Work instruction:
With the first line below as the start and the line containing "Mean predicted aligned error: 9.74 Å" as the end, copy every line between them exactly, ends included.

Available data:
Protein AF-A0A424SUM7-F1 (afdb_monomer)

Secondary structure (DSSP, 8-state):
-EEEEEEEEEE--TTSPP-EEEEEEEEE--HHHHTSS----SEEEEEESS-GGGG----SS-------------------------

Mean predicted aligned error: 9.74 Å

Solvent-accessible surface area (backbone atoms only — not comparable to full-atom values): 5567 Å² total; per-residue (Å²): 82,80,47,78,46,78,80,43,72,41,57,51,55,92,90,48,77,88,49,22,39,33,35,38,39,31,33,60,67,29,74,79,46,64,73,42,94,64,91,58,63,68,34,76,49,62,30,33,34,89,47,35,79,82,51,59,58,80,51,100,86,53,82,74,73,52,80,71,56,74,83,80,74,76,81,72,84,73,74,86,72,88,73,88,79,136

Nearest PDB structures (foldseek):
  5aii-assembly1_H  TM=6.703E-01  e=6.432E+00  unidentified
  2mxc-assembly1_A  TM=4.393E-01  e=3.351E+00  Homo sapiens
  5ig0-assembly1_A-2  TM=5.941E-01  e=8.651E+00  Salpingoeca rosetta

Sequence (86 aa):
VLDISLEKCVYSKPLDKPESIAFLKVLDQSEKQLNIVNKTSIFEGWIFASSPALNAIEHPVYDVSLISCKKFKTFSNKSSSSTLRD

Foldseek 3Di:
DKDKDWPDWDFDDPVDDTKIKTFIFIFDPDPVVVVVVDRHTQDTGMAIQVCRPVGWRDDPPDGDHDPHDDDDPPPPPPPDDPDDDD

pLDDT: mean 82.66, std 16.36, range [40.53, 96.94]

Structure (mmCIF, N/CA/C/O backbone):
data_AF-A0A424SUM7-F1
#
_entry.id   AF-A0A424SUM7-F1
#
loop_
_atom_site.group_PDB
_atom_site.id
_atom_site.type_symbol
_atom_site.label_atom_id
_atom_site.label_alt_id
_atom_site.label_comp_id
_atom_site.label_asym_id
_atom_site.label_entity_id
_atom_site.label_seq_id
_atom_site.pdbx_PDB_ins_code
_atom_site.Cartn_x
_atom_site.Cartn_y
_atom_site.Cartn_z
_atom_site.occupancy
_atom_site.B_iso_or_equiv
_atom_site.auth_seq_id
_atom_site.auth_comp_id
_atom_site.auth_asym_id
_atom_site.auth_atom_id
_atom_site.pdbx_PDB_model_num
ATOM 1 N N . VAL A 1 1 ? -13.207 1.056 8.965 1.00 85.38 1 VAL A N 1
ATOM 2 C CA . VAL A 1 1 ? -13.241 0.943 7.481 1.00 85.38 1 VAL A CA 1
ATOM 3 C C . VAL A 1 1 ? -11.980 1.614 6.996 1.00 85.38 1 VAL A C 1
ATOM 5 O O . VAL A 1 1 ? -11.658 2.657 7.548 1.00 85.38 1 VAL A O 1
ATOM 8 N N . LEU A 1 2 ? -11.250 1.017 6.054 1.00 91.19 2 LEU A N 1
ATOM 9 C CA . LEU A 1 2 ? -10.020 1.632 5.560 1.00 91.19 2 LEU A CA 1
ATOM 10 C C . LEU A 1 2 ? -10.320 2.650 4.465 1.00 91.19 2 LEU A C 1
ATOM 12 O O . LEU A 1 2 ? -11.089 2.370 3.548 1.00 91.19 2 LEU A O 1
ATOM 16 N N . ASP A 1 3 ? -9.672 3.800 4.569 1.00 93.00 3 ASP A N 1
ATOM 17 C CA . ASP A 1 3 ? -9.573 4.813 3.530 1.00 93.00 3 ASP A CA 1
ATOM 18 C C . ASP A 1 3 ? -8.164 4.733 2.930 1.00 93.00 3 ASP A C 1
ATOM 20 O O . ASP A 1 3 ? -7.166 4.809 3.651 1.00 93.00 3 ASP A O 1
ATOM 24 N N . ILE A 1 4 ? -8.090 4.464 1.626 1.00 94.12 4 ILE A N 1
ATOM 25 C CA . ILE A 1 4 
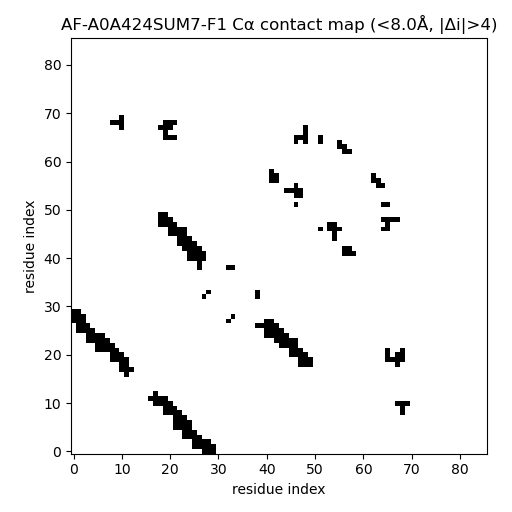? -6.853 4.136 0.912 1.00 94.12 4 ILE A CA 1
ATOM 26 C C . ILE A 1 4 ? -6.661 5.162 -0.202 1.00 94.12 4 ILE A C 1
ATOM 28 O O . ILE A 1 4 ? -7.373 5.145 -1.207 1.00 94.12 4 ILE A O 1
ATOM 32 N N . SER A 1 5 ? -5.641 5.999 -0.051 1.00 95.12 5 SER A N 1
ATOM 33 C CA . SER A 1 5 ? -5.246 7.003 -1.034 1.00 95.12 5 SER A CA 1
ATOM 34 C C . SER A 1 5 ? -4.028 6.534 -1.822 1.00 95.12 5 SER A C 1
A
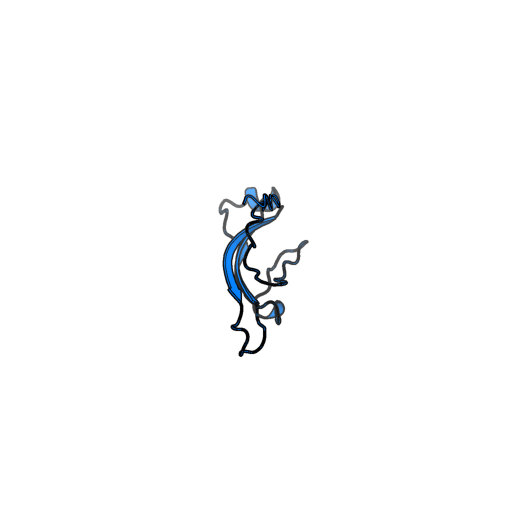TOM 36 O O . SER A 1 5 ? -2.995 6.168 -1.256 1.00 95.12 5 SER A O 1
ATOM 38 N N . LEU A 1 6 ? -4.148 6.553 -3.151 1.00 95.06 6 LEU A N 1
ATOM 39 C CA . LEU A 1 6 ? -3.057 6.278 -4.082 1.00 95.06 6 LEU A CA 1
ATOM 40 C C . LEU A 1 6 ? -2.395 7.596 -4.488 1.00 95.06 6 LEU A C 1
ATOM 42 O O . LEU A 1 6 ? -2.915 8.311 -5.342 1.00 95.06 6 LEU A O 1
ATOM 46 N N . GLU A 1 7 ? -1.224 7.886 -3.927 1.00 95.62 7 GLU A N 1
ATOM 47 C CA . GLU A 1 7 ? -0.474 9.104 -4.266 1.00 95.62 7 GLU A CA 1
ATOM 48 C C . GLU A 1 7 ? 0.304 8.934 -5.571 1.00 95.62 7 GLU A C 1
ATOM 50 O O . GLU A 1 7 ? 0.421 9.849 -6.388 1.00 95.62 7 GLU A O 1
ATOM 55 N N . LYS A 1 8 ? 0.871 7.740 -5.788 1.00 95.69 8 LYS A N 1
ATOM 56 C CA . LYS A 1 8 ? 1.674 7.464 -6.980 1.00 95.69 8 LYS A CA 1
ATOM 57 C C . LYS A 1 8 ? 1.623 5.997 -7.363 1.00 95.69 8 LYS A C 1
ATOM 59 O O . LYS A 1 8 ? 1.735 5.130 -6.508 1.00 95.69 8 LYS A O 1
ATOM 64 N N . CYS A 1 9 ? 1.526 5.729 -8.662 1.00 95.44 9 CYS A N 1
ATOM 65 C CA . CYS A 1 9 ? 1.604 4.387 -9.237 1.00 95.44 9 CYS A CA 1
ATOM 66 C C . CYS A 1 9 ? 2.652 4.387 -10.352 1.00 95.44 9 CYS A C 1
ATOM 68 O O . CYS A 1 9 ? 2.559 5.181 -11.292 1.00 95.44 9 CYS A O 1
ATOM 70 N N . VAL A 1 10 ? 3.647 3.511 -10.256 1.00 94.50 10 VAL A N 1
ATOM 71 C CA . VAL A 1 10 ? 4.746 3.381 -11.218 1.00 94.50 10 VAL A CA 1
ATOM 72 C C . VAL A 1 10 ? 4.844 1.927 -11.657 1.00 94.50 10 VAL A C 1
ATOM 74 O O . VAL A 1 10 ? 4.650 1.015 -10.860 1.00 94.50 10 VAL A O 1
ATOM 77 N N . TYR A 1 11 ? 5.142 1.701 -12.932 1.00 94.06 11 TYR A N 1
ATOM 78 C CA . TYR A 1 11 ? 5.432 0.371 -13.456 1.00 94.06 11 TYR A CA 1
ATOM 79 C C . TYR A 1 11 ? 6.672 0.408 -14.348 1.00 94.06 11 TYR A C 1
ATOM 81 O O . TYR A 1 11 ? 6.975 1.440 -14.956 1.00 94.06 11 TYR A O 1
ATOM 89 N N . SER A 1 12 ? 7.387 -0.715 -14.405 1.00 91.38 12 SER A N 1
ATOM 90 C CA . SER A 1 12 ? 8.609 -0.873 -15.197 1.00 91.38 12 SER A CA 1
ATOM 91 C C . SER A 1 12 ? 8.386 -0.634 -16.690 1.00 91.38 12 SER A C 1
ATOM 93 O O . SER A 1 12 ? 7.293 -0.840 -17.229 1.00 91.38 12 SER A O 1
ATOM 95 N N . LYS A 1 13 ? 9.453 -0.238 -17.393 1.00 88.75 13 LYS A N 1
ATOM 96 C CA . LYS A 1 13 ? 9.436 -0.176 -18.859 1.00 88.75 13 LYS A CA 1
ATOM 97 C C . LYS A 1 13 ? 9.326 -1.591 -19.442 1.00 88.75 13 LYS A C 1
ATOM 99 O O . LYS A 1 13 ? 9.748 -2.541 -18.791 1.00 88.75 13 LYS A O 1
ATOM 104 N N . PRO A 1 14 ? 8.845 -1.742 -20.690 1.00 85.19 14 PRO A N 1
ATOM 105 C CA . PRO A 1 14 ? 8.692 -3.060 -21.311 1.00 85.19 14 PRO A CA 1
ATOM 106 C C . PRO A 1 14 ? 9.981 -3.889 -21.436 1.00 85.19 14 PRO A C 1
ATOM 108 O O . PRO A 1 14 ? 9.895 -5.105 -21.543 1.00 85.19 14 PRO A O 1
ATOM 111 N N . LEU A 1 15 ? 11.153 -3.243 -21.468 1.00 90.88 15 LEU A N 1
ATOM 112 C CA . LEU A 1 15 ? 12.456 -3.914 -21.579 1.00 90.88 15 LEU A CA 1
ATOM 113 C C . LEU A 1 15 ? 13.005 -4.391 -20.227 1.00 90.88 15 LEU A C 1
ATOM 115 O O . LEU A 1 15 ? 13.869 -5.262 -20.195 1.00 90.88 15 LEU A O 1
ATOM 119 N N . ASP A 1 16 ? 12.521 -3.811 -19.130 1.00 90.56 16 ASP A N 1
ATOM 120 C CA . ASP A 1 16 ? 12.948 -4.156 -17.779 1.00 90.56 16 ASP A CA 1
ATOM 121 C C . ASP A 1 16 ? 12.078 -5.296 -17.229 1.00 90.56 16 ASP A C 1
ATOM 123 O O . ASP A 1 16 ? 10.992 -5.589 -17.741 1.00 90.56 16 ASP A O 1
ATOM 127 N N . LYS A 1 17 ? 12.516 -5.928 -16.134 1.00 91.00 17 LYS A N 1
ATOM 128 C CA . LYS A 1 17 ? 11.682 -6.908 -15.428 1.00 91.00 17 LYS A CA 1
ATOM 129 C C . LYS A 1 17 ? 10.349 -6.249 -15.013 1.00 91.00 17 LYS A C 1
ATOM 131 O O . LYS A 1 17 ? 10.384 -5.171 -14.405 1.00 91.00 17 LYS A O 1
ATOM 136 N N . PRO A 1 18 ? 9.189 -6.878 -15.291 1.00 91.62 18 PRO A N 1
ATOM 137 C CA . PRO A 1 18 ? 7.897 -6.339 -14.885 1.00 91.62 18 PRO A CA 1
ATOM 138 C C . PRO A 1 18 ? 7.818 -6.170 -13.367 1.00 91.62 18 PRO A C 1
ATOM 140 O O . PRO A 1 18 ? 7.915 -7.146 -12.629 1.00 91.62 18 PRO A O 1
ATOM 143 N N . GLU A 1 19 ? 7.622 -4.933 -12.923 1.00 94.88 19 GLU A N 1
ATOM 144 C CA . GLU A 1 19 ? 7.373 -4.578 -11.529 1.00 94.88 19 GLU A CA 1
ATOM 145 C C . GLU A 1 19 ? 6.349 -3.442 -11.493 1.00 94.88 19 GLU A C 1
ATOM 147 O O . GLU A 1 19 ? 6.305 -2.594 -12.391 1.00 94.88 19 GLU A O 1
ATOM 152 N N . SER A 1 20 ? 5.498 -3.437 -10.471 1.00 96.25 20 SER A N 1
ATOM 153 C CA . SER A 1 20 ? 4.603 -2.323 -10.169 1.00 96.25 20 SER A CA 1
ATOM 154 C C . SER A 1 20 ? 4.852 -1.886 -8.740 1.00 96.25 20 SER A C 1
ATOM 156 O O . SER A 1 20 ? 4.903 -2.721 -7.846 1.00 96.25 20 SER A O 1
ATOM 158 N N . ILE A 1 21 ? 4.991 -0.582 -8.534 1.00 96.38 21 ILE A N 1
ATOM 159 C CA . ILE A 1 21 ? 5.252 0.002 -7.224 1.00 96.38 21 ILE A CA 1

Finished task:
Protein AF-A0A424SUM7-F1 (afdb_monomer)

Secondary structure (DSSP, 8-state):
-EEEEEEEEEE--TTSPP-EEEEEEEEE--HHHHTSS----SEEEEEESS-GGGG----SS-------------------------

Mean predicted aligned error: 9.74 Å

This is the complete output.